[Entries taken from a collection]

----------------

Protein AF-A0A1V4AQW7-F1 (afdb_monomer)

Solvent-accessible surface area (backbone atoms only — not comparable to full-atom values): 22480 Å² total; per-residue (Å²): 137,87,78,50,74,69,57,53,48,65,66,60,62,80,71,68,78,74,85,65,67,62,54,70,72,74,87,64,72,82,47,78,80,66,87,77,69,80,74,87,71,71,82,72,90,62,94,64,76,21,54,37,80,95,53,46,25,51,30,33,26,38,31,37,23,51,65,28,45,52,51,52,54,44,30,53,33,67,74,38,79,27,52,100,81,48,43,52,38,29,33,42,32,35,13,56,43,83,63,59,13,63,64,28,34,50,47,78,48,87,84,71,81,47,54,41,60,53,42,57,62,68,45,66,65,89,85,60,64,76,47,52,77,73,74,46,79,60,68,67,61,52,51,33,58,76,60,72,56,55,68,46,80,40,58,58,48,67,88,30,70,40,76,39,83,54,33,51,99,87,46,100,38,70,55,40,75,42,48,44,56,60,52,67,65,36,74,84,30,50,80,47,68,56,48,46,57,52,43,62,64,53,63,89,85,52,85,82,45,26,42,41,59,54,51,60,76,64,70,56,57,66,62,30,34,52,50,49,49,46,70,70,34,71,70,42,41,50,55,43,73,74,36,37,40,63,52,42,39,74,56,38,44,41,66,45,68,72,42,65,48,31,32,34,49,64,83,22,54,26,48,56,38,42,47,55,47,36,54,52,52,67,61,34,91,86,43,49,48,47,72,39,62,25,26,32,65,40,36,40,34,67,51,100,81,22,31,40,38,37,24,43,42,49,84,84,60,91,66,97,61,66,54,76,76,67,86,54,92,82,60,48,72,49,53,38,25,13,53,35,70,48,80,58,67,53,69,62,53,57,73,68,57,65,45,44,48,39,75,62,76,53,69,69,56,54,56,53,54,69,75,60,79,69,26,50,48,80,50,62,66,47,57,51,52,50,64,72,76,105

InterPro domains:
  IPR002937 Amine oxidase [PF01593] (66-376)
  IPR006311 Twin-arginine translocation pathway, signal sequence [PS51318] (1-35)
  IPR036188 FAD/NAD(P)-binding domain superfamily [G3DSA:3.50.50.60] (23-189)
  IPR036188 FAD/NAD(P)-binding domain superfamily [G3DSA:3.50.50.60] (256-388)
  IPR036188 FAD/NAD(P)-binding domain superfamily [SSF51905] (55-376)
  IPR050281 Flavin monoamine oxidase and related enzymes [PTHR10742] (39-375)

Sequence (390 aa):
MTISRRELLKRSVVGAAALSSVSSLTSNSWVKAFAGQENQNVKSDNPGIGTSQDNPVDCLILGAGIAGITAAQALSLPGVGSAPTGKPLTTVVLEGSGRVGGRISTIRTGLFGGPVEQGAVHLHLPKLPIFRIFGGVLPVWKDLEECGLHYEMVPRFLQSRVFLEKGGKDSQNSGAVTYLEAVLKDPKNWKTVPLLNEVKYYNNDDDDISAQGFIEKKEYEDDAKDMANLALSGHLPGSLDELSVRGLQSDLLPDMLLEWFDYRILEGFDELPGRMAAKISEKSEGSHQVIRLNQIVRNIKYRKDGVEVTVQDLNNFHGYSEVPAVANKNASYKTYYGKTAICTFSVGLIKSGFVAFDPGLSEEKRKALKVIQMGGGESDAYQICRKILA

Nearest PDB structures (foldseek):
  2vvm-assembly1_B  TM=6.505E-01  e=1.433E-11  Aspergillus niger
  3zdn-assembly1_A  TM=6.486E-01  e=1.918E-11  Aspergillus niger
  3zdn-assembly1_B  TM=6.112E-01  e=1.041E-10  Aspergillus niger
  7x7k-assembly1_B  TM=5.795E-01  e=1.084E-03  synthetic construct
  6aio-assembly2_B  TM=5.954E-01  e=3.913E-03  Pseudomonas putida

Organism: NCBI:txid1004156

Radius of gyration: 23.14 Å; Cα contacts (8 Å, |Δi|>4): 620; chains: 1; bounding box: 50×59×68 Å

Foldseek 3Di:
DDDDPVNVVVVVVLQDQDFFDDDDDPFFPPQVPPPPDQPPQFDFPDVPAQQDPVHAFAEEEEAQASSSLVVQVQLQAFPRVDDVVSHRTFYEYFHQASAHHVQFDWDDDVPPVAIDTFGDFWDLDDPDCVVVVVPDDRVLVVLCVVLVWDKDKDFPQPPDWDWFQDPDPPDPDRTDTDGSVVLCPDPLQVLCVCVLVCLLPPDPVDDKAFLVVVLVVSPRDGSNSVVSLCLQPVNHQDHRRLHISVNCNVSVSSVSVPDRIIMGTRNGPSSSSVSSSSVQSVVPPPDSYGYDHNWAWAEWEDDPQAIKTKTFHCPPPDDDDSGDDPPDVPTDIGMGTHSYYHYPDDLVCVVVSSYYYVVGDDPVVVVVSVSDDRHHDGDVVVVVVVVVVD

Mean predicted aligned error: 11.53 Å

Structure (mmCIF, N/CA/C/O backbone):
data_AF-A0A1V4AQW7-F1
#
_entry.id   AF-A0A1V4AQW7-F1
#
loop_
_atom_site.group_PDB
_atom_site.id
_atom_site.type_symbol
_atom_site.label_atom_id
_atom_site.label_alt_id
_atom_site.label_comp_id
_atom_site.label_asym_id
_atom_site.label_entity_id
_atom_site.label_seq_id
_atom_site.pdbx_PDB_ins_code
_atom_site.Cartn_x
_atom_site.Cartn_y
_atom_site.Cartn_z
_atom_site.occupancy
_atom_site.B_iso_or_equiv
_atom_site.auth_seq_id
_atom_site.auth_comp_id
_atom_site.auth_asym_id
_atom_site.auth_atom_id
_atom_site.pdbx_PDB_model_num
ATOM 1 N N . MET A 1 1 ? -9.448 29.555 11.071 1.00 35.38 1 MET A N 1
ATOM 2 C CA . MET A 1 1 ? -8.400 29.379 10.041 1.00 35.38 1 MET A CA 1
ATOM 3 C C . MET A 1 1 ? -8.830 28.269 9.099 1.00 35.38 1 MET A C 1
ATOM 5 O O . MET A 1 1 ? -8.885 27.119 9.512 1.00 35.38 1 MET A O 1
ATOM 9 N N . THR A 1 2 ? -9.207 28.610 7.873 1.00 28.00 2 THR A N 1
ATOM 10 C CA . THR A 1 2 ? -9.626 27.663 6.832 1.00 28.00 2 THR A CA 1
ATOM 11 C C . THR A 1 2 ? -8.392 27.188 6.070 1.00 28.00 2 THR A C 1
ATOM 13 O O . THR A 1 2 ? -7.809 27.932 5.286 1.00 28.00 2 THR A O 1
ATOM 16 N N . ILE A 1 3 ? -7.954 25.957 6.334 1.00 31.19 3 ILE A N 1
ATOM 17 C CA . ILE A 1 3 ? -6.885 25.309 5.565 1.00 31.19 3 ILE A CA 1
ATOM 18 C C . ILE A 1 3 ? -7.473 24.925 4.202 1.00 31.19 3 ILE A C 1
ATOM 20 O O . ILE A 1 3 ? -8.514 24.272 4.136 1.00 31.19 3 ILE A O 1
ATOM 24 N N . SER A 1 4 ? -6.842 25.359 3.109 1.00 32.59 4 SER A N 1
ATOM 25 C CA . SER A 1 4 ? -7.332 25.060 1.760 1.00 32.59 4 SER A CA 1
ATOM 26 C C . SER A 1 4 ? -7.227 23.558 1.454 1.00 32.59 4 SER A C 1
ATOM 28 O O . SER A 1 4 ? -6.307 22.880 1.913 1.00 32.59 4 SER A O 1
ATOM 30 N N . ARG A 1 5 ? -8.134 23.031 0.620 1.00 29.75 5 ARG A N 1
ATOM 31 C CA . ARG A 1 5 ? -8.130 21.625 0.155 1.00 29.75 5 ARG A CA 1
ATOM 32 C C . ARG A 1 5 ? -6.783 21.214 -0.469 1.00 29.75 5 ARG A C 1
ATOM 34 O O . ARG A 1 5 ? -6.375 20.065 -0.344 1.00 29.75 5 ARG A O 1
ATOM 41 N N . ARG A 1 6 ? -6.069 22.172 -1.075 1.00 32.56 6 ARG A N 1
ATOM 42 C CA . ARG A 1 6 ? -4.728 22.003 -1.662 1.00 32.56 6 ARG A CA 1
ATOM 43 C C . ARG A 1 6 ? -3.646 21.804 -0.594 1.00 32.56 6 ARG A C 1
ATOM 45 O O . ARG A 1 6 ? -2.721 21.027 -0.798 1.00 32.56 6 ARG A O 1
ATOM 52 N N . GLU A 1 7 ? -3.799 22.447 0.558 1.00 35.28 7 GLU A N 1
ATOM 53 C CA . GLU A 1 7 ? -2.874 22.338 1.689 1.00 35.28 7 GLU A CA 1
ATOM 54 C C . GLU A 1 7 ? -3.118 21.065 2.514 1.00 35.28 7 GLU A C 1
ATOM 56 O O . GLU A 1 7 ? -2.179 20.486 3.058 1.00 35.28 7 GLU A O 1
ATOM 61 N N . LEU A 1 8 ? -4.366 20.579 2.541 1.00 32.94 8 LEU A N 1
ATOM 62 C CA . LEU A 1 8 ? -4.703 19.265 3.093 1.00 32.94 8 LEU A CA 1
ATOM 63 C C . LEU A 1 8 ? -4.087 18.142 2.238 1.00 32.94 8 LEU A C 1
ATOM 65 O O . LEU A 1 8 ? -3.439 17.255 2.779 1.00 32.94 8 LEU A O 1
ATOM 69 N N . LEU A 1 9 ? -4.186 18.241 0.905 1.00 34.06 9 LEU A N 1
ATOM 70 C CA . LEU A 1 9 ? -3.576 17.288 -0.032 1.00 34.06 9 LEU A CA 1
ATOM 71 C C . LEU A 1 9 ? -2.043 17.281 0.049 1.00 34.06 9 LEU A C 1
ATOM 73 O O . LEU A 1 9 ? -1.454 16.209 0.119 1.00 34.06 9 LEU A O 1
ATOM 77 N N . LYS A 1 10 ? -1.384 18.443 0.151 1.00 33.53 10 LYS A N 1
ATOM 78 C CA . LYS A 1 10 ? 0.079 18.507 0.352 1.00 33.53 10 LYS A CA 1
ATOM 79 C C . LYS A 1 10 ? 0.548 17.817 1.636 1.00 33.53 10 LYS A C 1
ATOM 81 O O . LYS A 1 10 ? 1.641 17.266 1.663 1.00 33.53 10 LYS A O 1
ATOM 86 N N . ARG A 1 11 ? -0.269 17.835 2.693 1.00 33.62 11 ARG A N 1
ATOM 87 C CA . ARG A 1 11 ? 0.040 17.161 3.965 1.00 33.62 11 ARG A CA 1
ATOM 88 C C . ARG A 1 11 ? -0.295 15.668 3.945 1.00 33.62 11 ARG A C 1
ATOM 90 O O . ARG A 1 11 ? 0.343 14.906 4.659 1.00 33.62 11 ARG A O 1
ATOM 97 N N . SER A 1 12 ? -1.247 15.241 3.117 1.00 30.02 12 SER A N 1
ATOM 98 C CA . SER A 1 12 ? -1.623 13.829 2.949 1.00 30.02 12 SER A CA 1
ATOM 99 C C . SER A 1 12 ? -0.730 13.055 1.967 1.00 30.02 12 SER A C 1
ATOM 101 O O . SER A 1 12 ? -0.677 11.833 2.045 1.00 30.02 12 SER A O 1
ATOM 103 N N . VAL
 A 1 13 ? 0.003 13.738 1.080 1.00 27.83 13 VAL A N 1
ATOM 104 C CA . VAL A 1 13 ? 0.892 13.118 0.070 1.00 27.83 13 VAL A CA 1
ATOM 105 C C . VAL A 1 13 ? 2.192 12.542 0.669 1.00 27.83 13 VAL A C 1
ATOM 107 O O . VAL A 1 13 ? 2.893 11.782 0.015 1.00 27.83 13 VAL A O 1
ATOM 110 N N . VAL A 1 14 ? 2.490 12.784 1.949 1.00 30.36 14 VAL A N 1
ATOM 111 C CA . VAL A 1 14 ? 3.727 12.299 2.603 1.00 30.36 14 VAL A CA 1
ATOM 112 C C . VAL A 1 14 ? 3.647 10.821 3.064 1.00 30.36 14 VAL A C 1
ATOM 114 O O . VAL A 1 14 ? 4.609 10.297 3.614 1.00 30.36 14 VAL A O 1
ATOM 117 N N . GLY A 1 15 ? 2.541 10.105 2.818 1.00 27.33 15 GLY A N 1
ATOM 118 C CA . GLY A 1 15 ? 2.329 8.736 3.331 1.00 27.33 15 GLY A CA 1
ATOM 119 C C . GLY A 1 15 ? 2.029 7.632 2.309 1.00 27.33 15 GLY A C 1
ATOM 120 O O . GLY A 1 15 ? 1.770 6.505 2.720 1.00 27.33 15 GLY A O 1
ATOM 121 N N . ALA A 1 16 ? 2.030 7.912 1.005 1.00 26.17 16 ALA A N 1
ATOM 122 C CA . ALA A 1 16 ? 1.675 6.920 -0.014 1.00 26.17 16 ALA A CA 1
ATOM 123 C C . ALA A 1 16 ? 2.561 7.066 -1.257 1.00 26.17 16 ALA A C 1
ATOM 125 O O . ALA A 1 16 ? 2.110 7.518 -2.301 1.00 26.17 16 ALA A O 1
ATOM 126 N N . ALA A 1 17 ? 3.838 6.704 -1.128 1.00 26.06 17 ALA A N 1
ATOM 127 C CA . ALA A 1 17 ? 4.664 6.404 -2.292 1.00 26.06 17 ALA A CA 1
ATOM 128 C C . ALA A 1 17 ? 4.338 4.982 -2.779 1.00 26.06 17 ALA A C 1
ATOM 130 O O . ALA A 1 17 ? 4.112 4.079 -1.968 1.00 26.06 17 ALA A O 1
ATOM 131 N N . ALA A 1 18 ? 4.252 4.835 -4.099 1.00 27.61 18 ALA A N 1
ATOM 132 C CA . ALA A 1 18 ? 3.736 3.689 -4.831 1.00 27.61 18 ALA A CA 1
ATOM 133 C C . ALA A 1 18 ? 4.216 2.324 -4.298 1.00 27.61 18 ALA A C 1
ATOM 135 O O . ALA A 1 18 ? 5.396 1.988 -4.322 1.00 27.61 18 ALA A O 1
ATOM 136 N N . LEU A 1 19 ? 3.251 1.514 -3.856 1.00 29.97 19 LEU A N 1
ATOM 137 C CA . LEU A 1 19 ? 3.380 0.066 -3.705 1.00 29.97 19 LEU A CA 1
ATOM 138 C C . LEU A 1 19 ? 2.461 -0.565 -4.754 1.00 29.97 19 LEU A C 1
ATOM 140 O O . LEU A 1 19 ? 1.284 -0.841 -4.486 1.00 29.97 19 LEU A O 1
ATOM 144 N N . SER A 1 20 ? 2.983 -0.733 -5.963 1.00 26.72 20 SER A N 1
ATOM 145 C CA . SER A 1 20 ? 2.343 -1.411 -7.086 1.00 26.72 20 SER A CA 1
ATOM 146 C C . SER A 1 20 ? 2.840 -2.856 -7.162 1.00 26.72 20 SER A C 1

----------------

Problem details
Set down only the lines above that fall between the line holding "ATOM 25 C CA" and the line holding "ATOM 31 C CA", inclusive, keeping each exact.

Exercise answer
ATOM 25 C CA . SER A 1 4 ? -7.332 25.060 1.760 1.00 32.59 4 SER A CA 1
ATOM 26 C C . SER A 1 4 ? -7.227 23.558 1.454 1.00 32.59 4 SER A C 1
ATOM 28 O O . SER A 1 4 ? -6.307 22.880 1.913 1.00 32.59 4 SER A O 1
ATOM 30 N N . ARG A 1 5 ? -8.134 23.031 0.620 1.00 29.75 5 ARG A N 1
ATOM 31 C CA . ARG A 1 5 ? -8.130 21.625 0.155 1.00 29.75 5 ARG A CA 1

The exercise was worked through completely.